Greater Manchester Combined Authority (GMCA), as it happens, was the first of these new devolution models to have been launched – by the Labour Government back in 2011, although its actual Treasury-negotiated ‘City Deal’ didn’t happen until November 2014, shortly after the Scottish independence referendum. It established the pattern, though, for the now 10 CAs – 8 Mayoral, 2 (West Yorkshire and the North East) currently non-mayoral – set up by two or more neighbouring councils wishing to co-ordinate responsibilities and powers over services such as transport, skills training, economic development, housing and social care.
However, since the most recently created, North of Tyne, was in November 2018, the policy has effectively stalled. The October 2019 Queen’s Speech promised a White Paper with plans for “unleashing regional potential in England”, replicated almost verbatim on p.29 of the Conservative Manifesto: “full devolution across England … so that every part of our country has the power to shape its own destiny.”
“Full devolution across England” – or have things gone backwards?
In normal times one would now turn straight to the Institute for Government’s Policy Tracker for the first 100 days of the Johnson Government.
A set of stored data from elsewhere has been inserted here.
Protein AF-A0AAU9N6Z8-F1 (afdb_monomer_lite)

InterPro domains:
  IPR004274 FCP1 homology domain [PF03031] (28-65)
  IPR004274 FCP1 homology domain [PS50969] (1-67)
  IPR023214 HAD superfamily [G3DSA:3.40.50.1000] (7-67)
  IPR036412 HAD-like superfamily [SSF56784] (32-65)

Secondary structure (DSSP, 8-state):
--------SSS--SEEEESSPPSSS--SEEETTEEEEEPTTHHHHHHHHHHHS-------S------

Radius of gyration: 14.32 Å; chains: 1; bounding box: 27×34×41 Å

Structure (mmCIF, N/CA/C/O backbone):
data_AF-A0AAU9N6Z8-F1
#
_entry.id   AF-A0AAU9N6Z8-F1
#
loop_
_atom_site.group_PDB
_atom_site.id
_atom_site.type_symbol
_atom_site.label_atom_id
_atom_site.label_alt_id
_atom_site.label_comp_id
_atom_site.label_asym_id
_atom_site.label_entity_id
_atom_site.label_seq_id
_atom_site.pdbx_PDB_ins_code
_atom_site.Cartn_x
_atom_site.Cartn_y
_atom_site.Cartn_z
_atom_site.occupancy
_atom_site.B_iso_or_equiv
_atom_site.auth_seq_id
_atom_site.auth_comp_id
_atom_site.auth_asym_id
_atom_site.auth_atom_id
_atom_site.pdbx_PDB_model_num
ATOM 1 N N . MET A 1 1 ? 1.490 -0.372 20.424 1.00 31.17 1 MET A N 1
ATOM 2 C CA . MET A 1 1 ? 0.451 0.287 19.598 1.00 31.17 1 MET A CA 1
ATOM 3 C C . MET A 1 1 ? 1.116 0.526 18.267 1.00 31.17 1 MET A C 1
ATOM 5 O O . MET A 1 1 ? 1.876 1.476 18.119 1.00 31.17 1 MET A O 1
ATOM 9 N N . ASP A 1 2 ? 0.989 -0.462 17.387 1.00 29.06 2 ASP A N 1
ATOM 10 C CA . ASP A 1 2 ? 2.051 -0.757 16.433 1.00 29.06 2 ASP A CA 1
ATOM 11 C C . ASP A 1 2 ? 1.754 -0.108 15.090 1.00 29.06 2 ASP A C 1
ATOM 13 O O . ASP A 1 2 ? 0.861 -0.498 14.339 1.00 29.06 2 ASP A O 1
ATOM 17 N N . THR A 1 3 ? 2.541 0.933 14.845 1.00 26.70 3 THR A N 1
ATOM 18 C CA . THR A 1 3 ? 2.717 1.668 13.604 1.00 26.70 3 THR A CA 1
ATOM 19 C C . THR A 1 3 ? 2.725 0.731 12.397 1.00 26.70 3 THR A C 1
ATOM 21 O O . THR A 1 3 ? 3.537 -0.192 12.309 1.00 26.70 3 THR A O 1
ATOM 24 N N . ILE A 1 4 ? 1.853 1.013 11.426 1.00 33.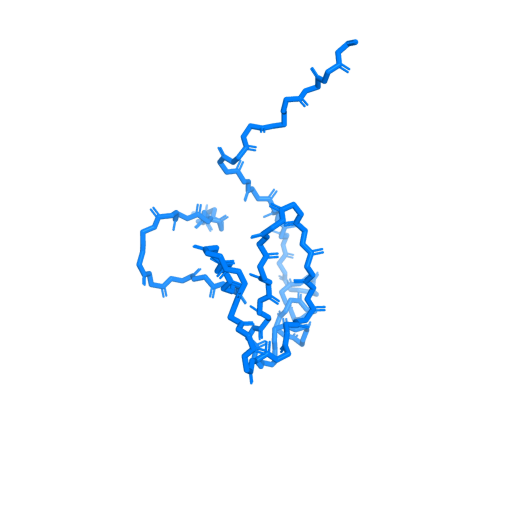06 4 ILE A N 1
ATOM 25 C CA . ILE A 1 4 ? 1.878 0.417 10.088 1.00 33.06 4 ILE A CA 1
ATOM 26 C C . ILE A 1 4 ? 3.143 0.932 9.385 1.00 33.06 4 ILE A C 1
ATOM 28 O O . ILE A 1 4 ? 3.144 1.941 8.682 1.00 33.06 4 ILE A O 1
AT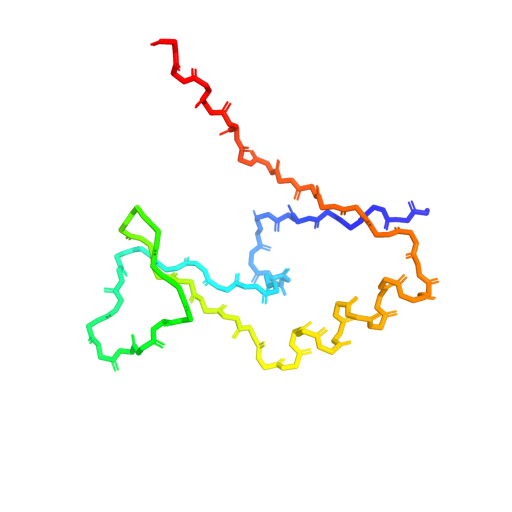OM 32 N N . ILE A 1 5 ? 4.262 0.258 9.649 1.00 37.69 5 ILE A N 1
ATOM 33 C CA . ILE A 1 5 ? 5.541 0.484 8.988 1.00 37.69 5 ILE A CA 1
ATOM 34 C C . ILE A 1 5 ? 5.517 -0.293 7.674 1.00 37.69 5 ILE A C 1
ATOM 36 O O . ILE A 1 5 ? 5.618 -1.520 7.652 1.00 37.69 5 ILE A O 1
ATOM 40 N N . THR A 1 6 ? 5.473 0.429 6.556 1.00 33.50 6 THR A N 1
ATOM 41 C CA . THR A 1 6 ? 6.016 -0.073 5.293 1.00 33.50 6 THR A CA 1
ATOM 42 C C . THR A 1 6 ? 7.527 -0.240 5.471 1.00 33.50 6 THR A C 1
ATOM 44 O O . THR A 1 6 ? 8.300 0.699 5.260 1.00 33.50 6 THR A O 1
ATOM 47 N N . LYS A 1 7 ? 7.975 -1.422 5.904 1.00 32.62 7 LYS A N 1
ATOM 48 C CA . LYS A 1 7 ? 9.392 -1.782 5.846 1.00 32.62 7 LYS A CA 1
ATOM 49 C C . LYS A 1 7 ? 9.636 -2.427 4.490 1.00 32.62 7 LYS A C 1
ATOM 51 O O . LYS A 1 7 ? 9.075 -3.467 4.165 1.00 32.62 7 LYS A O 1
ATOM 56 N N . SER A 1 8 ? 10.472 -1.771 3.696 1.00 43.91 8 SER A N 1
ATOM 57 C CA . SER A 1 8 ? 11.119 -2.351 2.525 1.00 43.91 8 SER A CA 1
ATOM 58 C C . SER A 1 8 ? 12.037 -3.492 2.980 1.00 43.91 8 SER A C 1
ATOM 60 O O . SER A 1 8 ? 13.228 -3.274 3.161 1.00 43.91 8 SER A O 1
ATOM 62 N N . LEU A 1 9 ? 11.477 -4.679 3.221 1.00 36.19 9 LEU A N 1
ATOM 63 C CA . LEU A 1 9 ? 12.166 -5.969 3.146 1.00 36.19 9 LEU A CA 1
ATOM 64 C C . LEU A 1 9 ? 11.103 -7.087 3.042 1.00 36.19 9 LEU A C 1
ATOM 66 O O . LEU A 1 9 ? 10.317 -7.320 3.956 1.00 36.19 9 LEU A O 1
ATOM 70 N N . S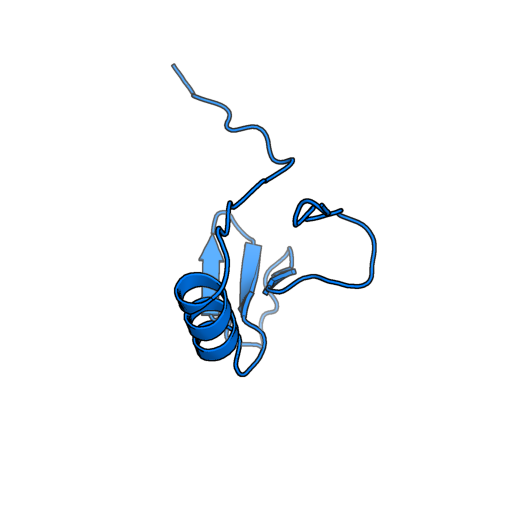ER A 1 10 ? 11.054 -7.680 1.853 1.00 42.06 10 SER A N 1
ATOM 71 C CA . SER A 1 10 ? 10.520 -8.993 1.458 1.00 42.06 10 SER A CA 1
ATOM 72 C C . SER A 1 10 ? 9.088 -9.481 1.741 1.00 42.06 10 SER A C 1
ATOM 74 O O . SER A 1 10 ? 8.680 -10.289 0.920 1.00 42.06 10 SER A O 1
ATOM 76 N N . GLU A 1 11 ? 8.277 -9.073 2.734 1.00 40.84 11 GLU A N 1
ATOM 77 C CA . GLU A 1 11 ? 7.043 -9.886 2.991 1.00 40.84 11 GLU A CA 1
ATOM 78 C C . GLU A 1 11 ? 5.679 -9.199 3.179 1.00 40.84 11 GLU A C 1
ATOM 80 O O . GLU A 1 11 ? 4.662 -9.892 3.203 1.00 40.84 11 GLU A O 1
ATOM 85 N N . LYS A 1 12 ? 5.566 -7.865 3.224 1.00 53.41 12 LYS A N 1
ATOM 86 C CA . LYS A 1 12 ? 4.241 -7.204 3.340 1.00 53.41 12 LYS A CA 1
ATOM 87 C C . LYS A 1 12 ? 4.099 -5.957 2.469 1.00 53.41 12 LYS A C 1
ATOM 89 O O . LYS A 1 12 ? 3.793 -4.873 2.960 1.00 53.41 12 LYS A O 1
ATOM 94 N N . LEU A 1 13 ? 4.310 -6.096 1.161 1.00 57.12 13 LEU A N 1
ATOM 95 C CA . LEU A 1 13 ? 3.915 -5.058 0.208 1.00 57.12 13 LEU A CA 1
ATOM 96 C C . LEU A 1 13 ? 2.456 -5.257 -0.206 1.00 57.12 13 LEU A C 1
ATOM 98 O O . LEU A 1 13 ? 2.079 -6.254 -0.802 1.00 57.12 13 LEU A O 1
ATOM 102 N N . ILE A 1 14 ? 1.641 -4.266 0.128 1.00 72.31 14 ILE A N 1
ATOM 103 C CA . ILE A 1 14 ? 0.255 -4.096 -0.319 1.00 72.31 14 ILE A CA 1
ATOM 104 C C . ILE A 1 14 ? 0.183 -3.867 -1.850 1.00 72.31 14 ILE A C 1
ATOM 106 O O . ILE A 1 14 ? -0.822 -4.162 -2.495 1.00 72.31 14 ILE A O 1
ATOM 110 N N . ILE A 1 15 ? 1.273 -3.364 -2.431 1.00 77.06 15 ILE A N 1
ATOM 111 C CA . ILE A 1 15 ? 1.431 -3.005 -3.839 1.00 77.06 15 ILE A CA 1
ATOM 112 C C . ILE A 1 15 ? 2.821 -3.454 -4.287 1.00 77.06 15 ILE A C 1
ATOM 114 O O . ILE A 1 15 ? 3.800 -3.065 -3.656 1.00 77.06 15 ILE A O 1
ATOM 118 N N . ASP A 1 16 ? 2.931 -4.174 -5.396 1.00 82.25 16 ASP A N 1
ATOM 119 C CA . ASP A 1 16 ? 4.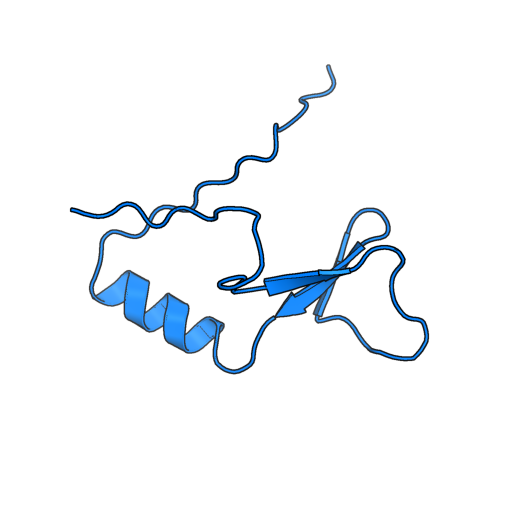218 -4.540 -5.981 1.00 82.25 16 ASP A CA 1
ATOM 120 C C . ASP A 1 16 ? 4.669 -3.465 -6.978 1.00 82.25 16 ASP A C 1
ATOM 122 O O . ASP A 1 16 ? 3.907 -3.009 -7.831 1.00 82.25 16 ASP A O 1
ATOM 126 N N . ILE A 1 17 ? 5.918 -3.013 -6.853 1.00 83.38 17 ILE A N 1
ATOM 127 C CA . ILE A 1 17 ? 6.499 -1.987 -7.726 1.00 83.38 17 ILE A CA 1
ATOM 128 C C . ILE A 1 17 ? 7.664 -2.619 -8.474 1.00 83.38 17 ILE A C 1
ATOM 130 O O . ILE A 1 17 ? 8.704 -2.897 -7.879 1.00 83.38 17 ILE A O 1
ATOM 134 N N . VAL A 1 18 ? 7.502 -2.803 -9.779 1.00 84.38 18 VAL A N 1
ATOM 135 C CA . VAL A 1 18 ? 8.475 -3.475 -10.642 1.00 84.38 18 VAL A CA 1
ATOM 136 C C . VAL A 1 18 ? 9.142 -2.456 -11.561 1.00 84.38 18 VAL A C 1
ATOM 138 O O . VAL A 1 18 ? 8.488 -1.598 -12.156 1.00 84.38 18 VAL A O 1
ATOM 141 N N . SER A 1 19 ? 10.465 -2.538 -11.659 1.00 84.56 19 SER A N 1
ATOM 142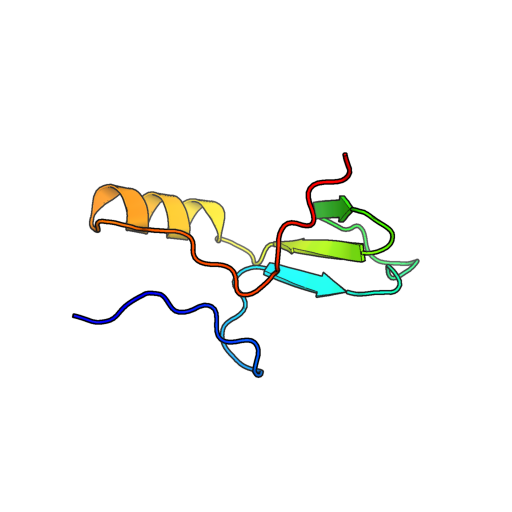 C CA . SER A 1 19 ? 11.285 -1.709 -12.540 1.00 84.56 19 SER A CA 1
ATOM 143 C C . SER A 1 19 ? 12.398 -2.580 -13.125 1.00 84.56 19 SER A C 1
ATOM 145 O O . SER A 1 19 ? 13.196 -3.094 -12.343 1.00 84.56 19 SER A O 1
ATOM 147 N N . PRO A 1 20 ? 12.502 -2.724 -14.457 1.00 83.44 20 PRO A N 1
ATOM 148 C CA . PRO A 1 20 ? 11.679 -2.086 -15.489 1.00 83.44 20 PRO A CA 1
ATOM 149 C C . PRO A 1 20 ? 10.250 -2.665 -15.569 1.00 83.44 20 PRO A C 1
ATOM 151 O O . PRO A 1 20 ? 10.013 -3.760 -15.065 1.00 83.44 20 PRO A O 1
ATOM 154 N N . PRO A 1 21 ? 9.285 -1.961 -16.193 1.00 85.44 21 PRO A N 1
ATOM 155 C CA . PRO A 1 21 ? 7.940 -2.486 -16.400 1.00 85.44 21 PRO A CA 1
ATOM 156 C C . PRO A 1 21 ? 7.994 -3.755 -17.268 1.00 85.44 21 PRO A C 1
ATOM 158 O O . PRO A 1 21 ? 8.655 -3.733 -18.312 1.00 85.44 21 PRO A O 1
ATOM 161 N N . PRO A 1 22 ? 7.327 -4.851 -16.873 1.00 86.50 22 PRO A N 1
ATOM 162 C CA . PRO A 1 22 ? 7.228 -6.044 -17.707 1.00 86.50 22 PRO A CA 1
ATOM 163 C C . PRO A 1 22 ? 6.450 -5.735 -18.994 1.00 86.50 22 PRO A C 1
ATOM 165 O O . PRO A 1 22 ? 5.503 -4.951 -18.979 1.00 86.50 22 PRO A O 1
ATOM 168 N N . LYS A 1 23 ? 6.856 -6.345 -20.112 1.00 85.44 23 LYS A N 1
ATOM 169 C CA . LYS A 1 23 ? 6.242 -6.108 -21.431 1.00 85.44 23 LYS A CA 1
ATOM 170 C C . LYS A 1 23 ? 4.883 -6.794 -21.580 1.00 85.44 23 LYS A C 1
ATOM 172 O O . LYS A 1 23 ? 3.989 -6.237 -22.206 1.00 85.44 23 LYS A O 1
ATOM 177 N N . ASP A 1 24 ? 4.733 -7.958 -20.953 1.00 90.44 24 ASP A N 1
ATOM 178 C CA . ASP A 1 24 ? 3.604 -8.866 -21.189 1.00 90.44 24 ASP A CA 1
ATOM 179 C C . ASP A 1 24 ? 2.539 -8.808 -20.084 1.00 90.44 24 ASP A C 1
ATOM 181 O O . ASP A 1 24 ? 1.578 -9.573 -20.097 1.00 90.44 24 ASP A O 1
ATOM 185 N N . LEU A 1 25 ? 2.693 -7.900 -19.112 1.00 85.81 25 LEU A N 1
ATOM 186 C CA . LEU A 1 25 ? 1.773 -7.767 -17.988 1.00 85.81 25 LEU A CA 1
ATOM 187 C C . LEU A 1 25 ? 1.248 -6.336 -17.878 1.00 85.81 25 LEU A C 1
ATOM 189 O O . LEU A 1 25 ? 2.006 -5.380 -17.711 1.00 85.81 25 LEU A O 1
ATOM 193 N N . LYS A 1 26 ? -0.080 -6.200 -17.919 1.00 89.38 26 LYS A N 1
ATOM 194 C CA . LYS A 1 26 ? -0.757 -4.921 -17.708 1.00 89.38 26 LYS A CA 1
ATOM 195 C C . LYS A 1 26 ? -0.644 -4.524 -16.237 1.00 89.38 26 LYS A C 1
ATOM 197 O O . LYS A 1 26 ? -1.168 -5.211 -15.368 1.00 89.38 26 LYS A O 1
ATOM 202 N N . SER A 1 27 ? 0.024 -3.409 -15.970 1.00 89.62 27 SER A N 1
ATOM 203 C CA . SER A 1 27 ? 0.086 -2.819 -14.635 1.00 89.62 27 SER A CA 1
ATOM 204 C C . SER A 1 27 ? -1.171 -2.022 -14.305 1.00 89.62 27 SER A C 1
ATOM 206 O O . SER A 1 27 ? -1.831 -1.477 -15.195 1.00 89.62 27 SER A O 1
ATOM 208 N N . ASP A 1 28 ? -1.484 -1.912 -13.014 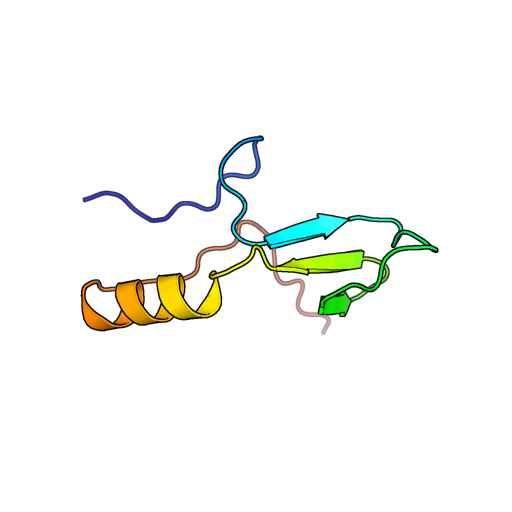1.00 88.19 28 ASP A N 1
ATOM 209 C CA . ASP A 1 28 ? -2.546 -1.026 -12.532 1.00 88.19 28 ASP A CA 1
ATOM 210 C C . ASP A 1 28 ? -2.180 0.441 -12.755 1.00 88.19 28 ASP A C 1
ATOM 212 O O . ASP A 1 28 ? -3.039 1.280 -13.033 1.00 88.19 28 ASP A O 1
ATOM 216 N N . LYS A 1 29 ? -0.888 0.770 -12.625 1.00 87.56 29 LYS A N 1
ATOM 217 C CA . LYS A 1 29 ? -0.375 2.117 -12.878 1.00 87.56 29 LYS A CA 1
ATOM 218 C C . LYS A 1 29 ? 1.082 2.089 -13.320 1.00 87.56 29 LYS A C 1
ATOM 220 O O . LYS A 1 29 ? 1.871 1.285 -12.836 1.00 87.56 29 LYS A O 1
ATOM 225 N N . ASN A 1 30 ? 1.464 3.026 -14.183 1.00 85.44 30 ASN A N 1
ATOM 226 C CA . ASN A 1 30 ? 2.861 3.266 -14.543 1.00 85.44 30 ASN A CA 1
ATOM 227 C C . ASN A 1 30 ? 3.300 4.648 -14.051 1.00 85.44 30 ASN A C 1
ATOM 229 O O . ASN A 1 30 ? 2.613 5.638 -14.300 1.00 85.44 30 ASN A O 1
ATOM 233 N N . ILE A 1 31 ? 4.434 4.724 -13.347 1.00 82.75 31 ILE A N 1
ATOM 234 C CA . ILE A 1 31 ? 5.019 5.981 -12.850 1.00 82.75 31 ILE A CA 1
ATOM 235 C C . ILE A 1 31 ? 6.536 5.926 -13.015 1.00 82.75 31 ILE A C 1
ATOM 237 O O . ILE A 1 31 ? 7.172 5.015 -12.495 1.00 82.75 31 ILE A O 1
ATOM 241 N N . SER A 1 32 ? 7.127 6.909 -13.699 1.00 80.94 32 SER A N 1
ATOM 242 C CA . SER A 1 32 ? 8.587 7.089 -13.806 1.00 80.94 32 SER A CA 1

As comprehensive as ever, it compared ‘Commitment’ to ‘Current status’ for some 28 policy fields – one of which was to “Publish an English Devolution White Paper” … “Yet to commence”.
In fairness, it was far from the only such pledge, and the first Covid cases had been diagnosed about halfway through the 100 days. Understandably, the agenda changed, as in July did the proposed title – to the ‘Local Economic Recovery and Devolution White Paper’, though the envisaged content and appearance dates stayed as vague as ever. Through the summer it was to be September, then the Conservative Conference in October, then “Autumn”, then “on the back burner, pending a rethink” or simply “in due course”.
But, while ministers did their thing, local councillors recalled Robert Jenrick, Housing, Communities & Local Government Secretary, opining that he saw no “long-term future” for two-tier local government. Cue serious speculation about just how large and non-local single-tier ‘local’ authorities might be – 300,000 minimum? 500,000? 1 million? – drawing lines on maps and speculating about how many fewer councillors there might be.
Meanwhile, ministers specifically responsible for local government came and went – one, Simon Clarke, just possibly, I suggested in these columns, because he became overly enthusiastic about anything describable as “the greatest decentralisation of power in our modern history”.
I may have been wrong in detail, but right in practice. For Sir Bob Kerslake, former Head of the Home Civil Service and Chair of the UK2070 Commission, recently reckoned the White Paper is “postponed until 2021 – and the local government reforms scaled back. Its emphasis will be less on devolution – it does feel like it has gone backwards” – and recently, it seems, at gathering speed.
First it was Scotland, with the self-isolating PM struggling to explain which kind of devolution was disastrous and which he supported, and then clarifying completely that, come the end of this lockdown, there would be no repeat of Barbirolli Square. Quite simply, “there will be no negotiation with local leaders”.
Chris Game is an INLOGOV Associate, and Visiting Professor at Kwansei Gakuin University, Osaka, Japan. He is joint-author (with Professor David Wilson) of the successive editions of Local Government in the United Kingdom, and a regular columnist for The Birmingham Post.